* **Task**
Word for word, reproduce the records, keeping none of the pictures.

* **Provided data**
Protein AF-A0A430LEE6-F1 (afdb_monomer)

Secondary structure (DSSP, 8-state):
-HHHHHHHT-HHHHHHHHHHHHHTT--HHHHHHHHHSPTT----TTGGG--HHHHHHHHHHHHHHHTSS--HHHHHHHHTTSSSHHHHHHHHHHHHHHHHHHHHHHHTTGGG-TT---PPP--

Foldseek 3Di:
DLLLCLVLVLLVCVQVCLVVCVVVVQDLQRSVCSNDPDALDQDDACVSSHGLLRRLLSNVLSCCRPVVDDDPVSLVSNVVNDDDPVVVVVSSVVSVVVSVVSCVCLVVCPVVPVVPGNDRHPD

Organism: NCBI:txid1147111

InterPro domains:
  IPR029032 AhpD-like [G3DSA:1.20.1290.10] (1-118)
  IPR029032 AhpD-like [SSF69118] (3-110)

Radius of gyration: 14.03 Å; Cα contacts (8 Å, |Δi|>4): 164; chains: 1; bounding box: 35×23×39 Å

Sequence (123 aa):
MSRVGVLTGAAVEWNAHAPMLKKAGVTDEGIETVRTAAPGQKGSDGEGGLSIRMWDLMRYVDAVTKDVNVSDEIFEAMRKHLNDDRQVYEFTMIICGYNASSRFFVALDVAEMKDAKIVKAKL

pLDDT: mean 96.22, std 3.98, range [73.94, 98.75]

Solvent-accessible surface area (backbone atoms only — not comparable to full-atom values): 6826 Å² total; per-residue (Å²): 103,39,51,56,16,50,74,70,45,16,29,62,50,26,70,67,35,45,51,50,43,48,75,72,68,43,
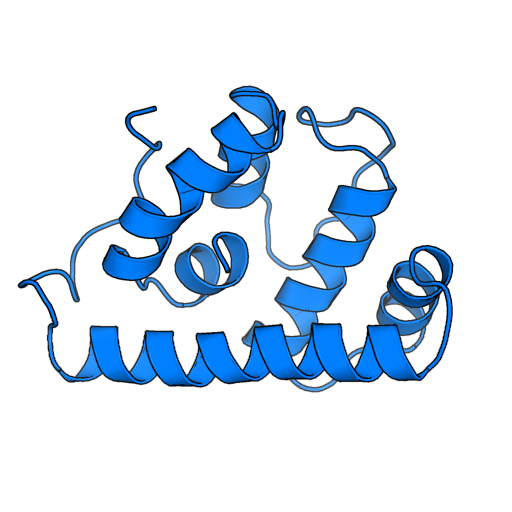41,76,53,19,54,47,36,59,67,63,59,60,84,60,54,84,65,50,71,55,48,59,51,28,46,44,65,54,34,33,46,48,28,38,52,34,27,58,74,74,61,62,72,64,50,68,72,45,50,55,52,30,48,75,74,45,92,50,72,63,52,52,49,52,53,51,49,51,53,52,53,44,56,52,48,34,50,52,39,40,75,64,36,48,93,80,25,50,86,40,74,83,65,87,76,90,115

Mean predicted aligned error: 2.57 Å

Structure (mmCIF, N/CA/C/O backbone):
data_AF-A0A430LEE6-F1
#
_entry.id   AF-A0A430LEE6-F1
#
loop_
_atom_site.group_PDB
_atom_site.id
_atom_site.type_symbol
_atom_site.label_atom_id
_atom_site.label_alt_id
_atom_site.label_comp_id
_atom_site.label_asym_id
_atom_site.label_entity_id
_atom_site.label_seq_id
_atom_site.pdbx_PDB_ins_code
_atom_site.Cartn_x
_atom_site.Cartn_y
_atom_site.Cartn_z
_atom_site.occupancy
_atom_site.B_iso_or_equiv
_atom_site.auth_seq_id
_atom_site.auth_comp_id
_atom_site.auth_asym_id
_atom_site.auth_atom_id
_atom_site.pdbx_PDB_model_num
ATOM 1 N N . MET A 1 1 ? -0.022 4.634 -3.703 1.00 78.00 1 MET A N 1
ATOM 2 C CA . MET A 1 1 ? 0.870 4.659 -4.886 1.00 78.00 1 MET A CA 1
ATOM 3 C C . MET A 1 1 ? 2.002 3.659 -4.752 1.00 78.00 1 MET A C 1
ATOM 5 O O . MET A 1 1 ? 1.953 2.643 -5.422 1.00 78.00 1 MET A O 1
ATOM 9 N N . SER A 1 2 ? 2.970 3.883 -3.852 1.00 94.38 2 SER A N 1
ATOM 10 C CA . SER A 1 2 ? 4.186 3.059 -3.767 1.00 94.38 2 SER A CA 1
ATOM 11 C C . SER A 1 2 ? 3.878 1.575 -3.572 1.00 94.38 2 SER A C 1
ATOM 13 O O . SER A 1 2 ? 4.439 0.744 -4.273 1.00 94.38 2 SER A O 1
ATOM 15 N N . ARG A 1 3 ? 2.913 1.246 -2.701 1.00 97.75 3 ARG A N 1
ATOM 16 C CA . ARG A 1 3 ? 2.467 -0.138 -2.504 1.00 97.75 3 ARG A CA 1
ATOM 17 C C . ARG A 1 3 ? 1.811 -0.751 -3.748 1.00 97.75 3 ARG A C 1
ATOM 19 O O . ARG A 1 3 ? 2.091 -1.900 -4.052 1.00 97.75 3 ARG A O 1
ATOM 26 N N . VAL A 1 4 ? 1.004 0.009 -4.497 1.00 98.12 4 VAL A N 1
ATOM 27 C CA . VAL A 1 4 ? 0.418 -0.473 -5.764 1.00 98.12 4 VAL A CA 1
ATOM 28 C C . VAL A 1 4 ? 1.534 -0.830 -6.742 1.00 98.12 4 VAL A C 1
ATOM 30 O O . VAL A 1 4 ? 1.556 -1.958 -7.212 1.00 98.12 4 VAL A O 1
ATOM 33 N N . GLY A 1 5 ? 2.512 0.061 -6.946 1.00 96.81 5 GLY A N 1
ATOM 34 C CA . GLY A 1 5 ? 3.654 -0.203 -7.830 1.00 96.81 5 GLY A CA 1
ATOM 35 C C . GLY A 1 5 ? 4.478 -1.431 -7.418 1.00 96.81 5 GLY A C 1
ATOM 36 O O . GLY A 1 5 ? 4.878 -2.220 -8.270 1.00 96.81 5 GLY A O 1
ATOM 37 N N . VAL A 1 6 ? 4.672 -1.652 -6.111 1.00 97.69 6 VAL A N 1
ATOM 38 C CA . VAL A 1 6 ? 5.297 -2.882 -5.579 1.00 97.69 6 VAL A CA 1
ATOM 39 C C . VAL A 1 6 ? 4.489 -4.119 -5.977 1.00 97.69 6 VAL A C 1
ATOM 41 O O . VAL A 1 6 ? 5.043 -5.088 -6.490 1.00 97.69 6 VAL A O 1
ATOM 44 N N . LEU A 1 7 ? 3.175 -4.086 -5.757 1.00 97.88 7 LEU A N 1
ATOM 45 C CA . LEU A 1 7 ? 2.280 -5.214 -6.001 1.00 97.88 7 LEU A CA 1
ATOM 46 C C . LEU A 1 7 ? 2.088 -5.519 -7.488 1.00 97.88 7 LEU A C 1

* **Exercise result**
Protein AF-A0A430LEE6-F1 (afdb_monomer)

Secondary structure (DSSP, 8-state):
-HHHHHHHT-HHHHHHHHHHHHHTT--HHHHHHHHHSPTT----TTGGG--HHHHHHHHHHHHHHHTSS--HHHHHHHHTTSSSHHHHHHHHHHHHHHHHHHHHHHHTTGGG-TT---PPP--

Foldseek 3Di:
DLLLCLVLVLLVCVQVCLVVCVVVVQDLQRSVCSNDPDALDQDDACVSSHGLLRRLLSNVLSCCRPVVDDDPVSLVSNVVNDDDPVVVVVSSVVSVVVSVVSCVCLVVCPVVPVVPGNDRHPD

Organism: NCBI:txid1147111

InterPro domains:
  IPR029032 AhpD-like [G3DSA:1.20.1290.10] (1-118)
  IPR029032 AhpD-like [SSF69118] (3-110)

Radius of gyration: 14.03 Å; Cα contacts (8 Å, |Δi|>4): 164; chains: 1; bounding box: 35×23×39 Å

Sequence (123 aa):
MSRVGVLTGAAVEWNAHAPMLKKAGVTDEGIETVRTAAPGQKGSDGEGGLSIRMWDLMRYVDAVTKDVNVSDEIFEAMRKHLNDDRQVYEFTMIICGYNASSRFFVALDVAEMKDAKIVKAKL

pLDDT: mean 96.22, std 3.98, range [73.94, 98.75]

Solvent-accessible surface area (backbone atoms only — not comparable to full-atom values): 6826 Å² total; per-residue (Å²): 103,39,51,56,16,50,74,70,45,16,29,62,50,26,70,67,35,45,51,50,43,48,75,72,68,43,
41,76,53,19,54,47,36,59,67,63,59,60,84,60,54,84,65,50,71,55,48,59,51,28,46,44,65,54,34,33,46,48,28,38,52,34,27,58,74,74,61,62,72,64,50,68,72,45,50,55,52,30,48,75,74,45,92,50,72,63,52,52,49,52,53,51,49,51,53,52,53,44,56,52,48,34,50,52,39,40,75,64,36,48,93,80,25,50,86,40,74,83,65,87,76,90,115

Mean predicted aligned error: 2.57 Å

Structure (mmCIF, N/CA/C/O backbone):
data_AF-A0A430LEE6-F1
#
_entry.id   AF-A0A430LEE6-F1
#
loop_
_atom_site.group_PDB
_atom_site.id
_atom_site.type_symbol
_atom_site.label_atom_id
_atom_site.label_alt_id
_atom_site.label_comp_id
_atom_site.label_asym_id
_atom_site.label_entity_id
_atom_site.label_seq_id
_atom_site.pdbx_PDB_ins_code
_atom_site.Cartn_x
_atom_site.Cartn_y
_atom_site.Cartn_z
_atom_site.occupancy
_atom_site.B_iso_or_equiv
_atom_site.auth_seq_id
_atom_site.auth_comp_id
_atom_site.auth_asym_id
_atom_site.auth_atom_id
_atom_site.pdbx_PDB_model_num
ATOM 1 N N . MET A 1 1 ? -0.022 4.634 -3.703 1.00 78.00 1 MET A N 1
ATOM 2 C CA . MET A 1 1 ? 0.870 4.659 -4.886 1.00 78.00 1 MET A CA 1
ATOM 3 C C . MET A 1 1 ? 2.002 3.659 -4.752 1.00 78.00 1 MET A C 1
ATOM 5 O O . MET A 1 1 ? 1.953 2.643 -5.422 1.00 78.00 1 MET A O 1
ATOM 9 N N . SER A 1 2 ? 2.970 3.883 -3.852 1.00 94.38 2 SER A N 1
ATOM 10 C CA . SER A 1 2 ? 4.186 3.059 -3.767 1.00 94.38 2 SER A CA 1
ATOM 11 C C . SER A 1 2 ? 3.878 1.575 -3.572 1.00 94.38 2 SER A C 1
ATOM 13 O O . SER A 1 2 ? 4.439 0.744 -4.273 1.00 94.38 2 SER A O 1
ATOM 15 N N . ARG A 1 3 ? 2.913 1.246 -2.701 1.00 97.75 3 ARG A N 1
ATOM 16 C CA . ARG A 1 3 ? 2.467 -0.138 -2.504 1.00 97.75 3 ARG A CA 1
ATOM 17 C C . ARG A 1 3 ? 1.811 -0.751 -3.748 1.00 97.75 3 ARG A C 1
ATOM 19 O O . ARG A 1 3 ? 2.091 -1.900 -4.052 1.00 97.75 3 ARG A O 1
ATOM 26 N N . VAL A 1 4 ? 1.004 0.009 -4.497 1.00 98.12 4 VAL A N 1
ATOM 27 C CA . VAL A 1 4 ? 0.418 -0.473 -5.764 1.00 98.12 4 VAL A CA 1
ATOM 28 C C . VAL A 1 4 ? 1.534 -0.830 -6.742 1.00 98.12 4 VAL A C 1
ATOM 30 O O . VAL A 1 4 ? 1.556 -1.958 -7.212 1.00 98.12 4 VAL A O 1
ATOM 33 N N . GLY A 1 5 ? 2.512 0.061 -6.946 1.00 96.81 5 GLY A N 1
ATOM 34 C CA . GLY A 1 5 ? 3.654 -0.203 -7.830 1.00 96.81 5 GLY A CA 1
ATOM 35 C C . GLY A 1 5 ? 4.478 -1.431 -7.418 1.00 96.81 5 GLY A C 1
ATOM 36 O O . GLY A 1 5 ? 4.878 -2.220 -8.270 1.00 96.81 5 GLY A O 1
ATOM 37 N N . VAL A 1 6 ? 4.672 -1.652 -6.111 1.00 97.69 6 VAL A N 1
ATOM 38 C CA . VAL A 1 6 ? 5.297 -2.882 -5.579 1.00 97.69 6 VAL A CA 1
ATOM 39 C C . VAL A 1 6 ? 4.489 -4.119 -5.977 1.00 97.69 6 VAL A C 1
ATOM 41 O O . VAL A 1 6 ? 5.043 -5.088 -6.490 1.00 97.69 6 VAL A O 1
ATOM 44 N N . LEU A 1 7 ? 3.175 -4.086 -5.757 1.00 97.88 7 LEU A N 1
ATOM 45 C CA . LEU A 1 7 ? 2.280 -5.214 -6.001 1.00 97.88 7 LEU A CA 1
ATOM 46 C C . LEU A 1 7 ? 2.088 -5.519 -7.488 1.00 97.88 7 LEU A C 1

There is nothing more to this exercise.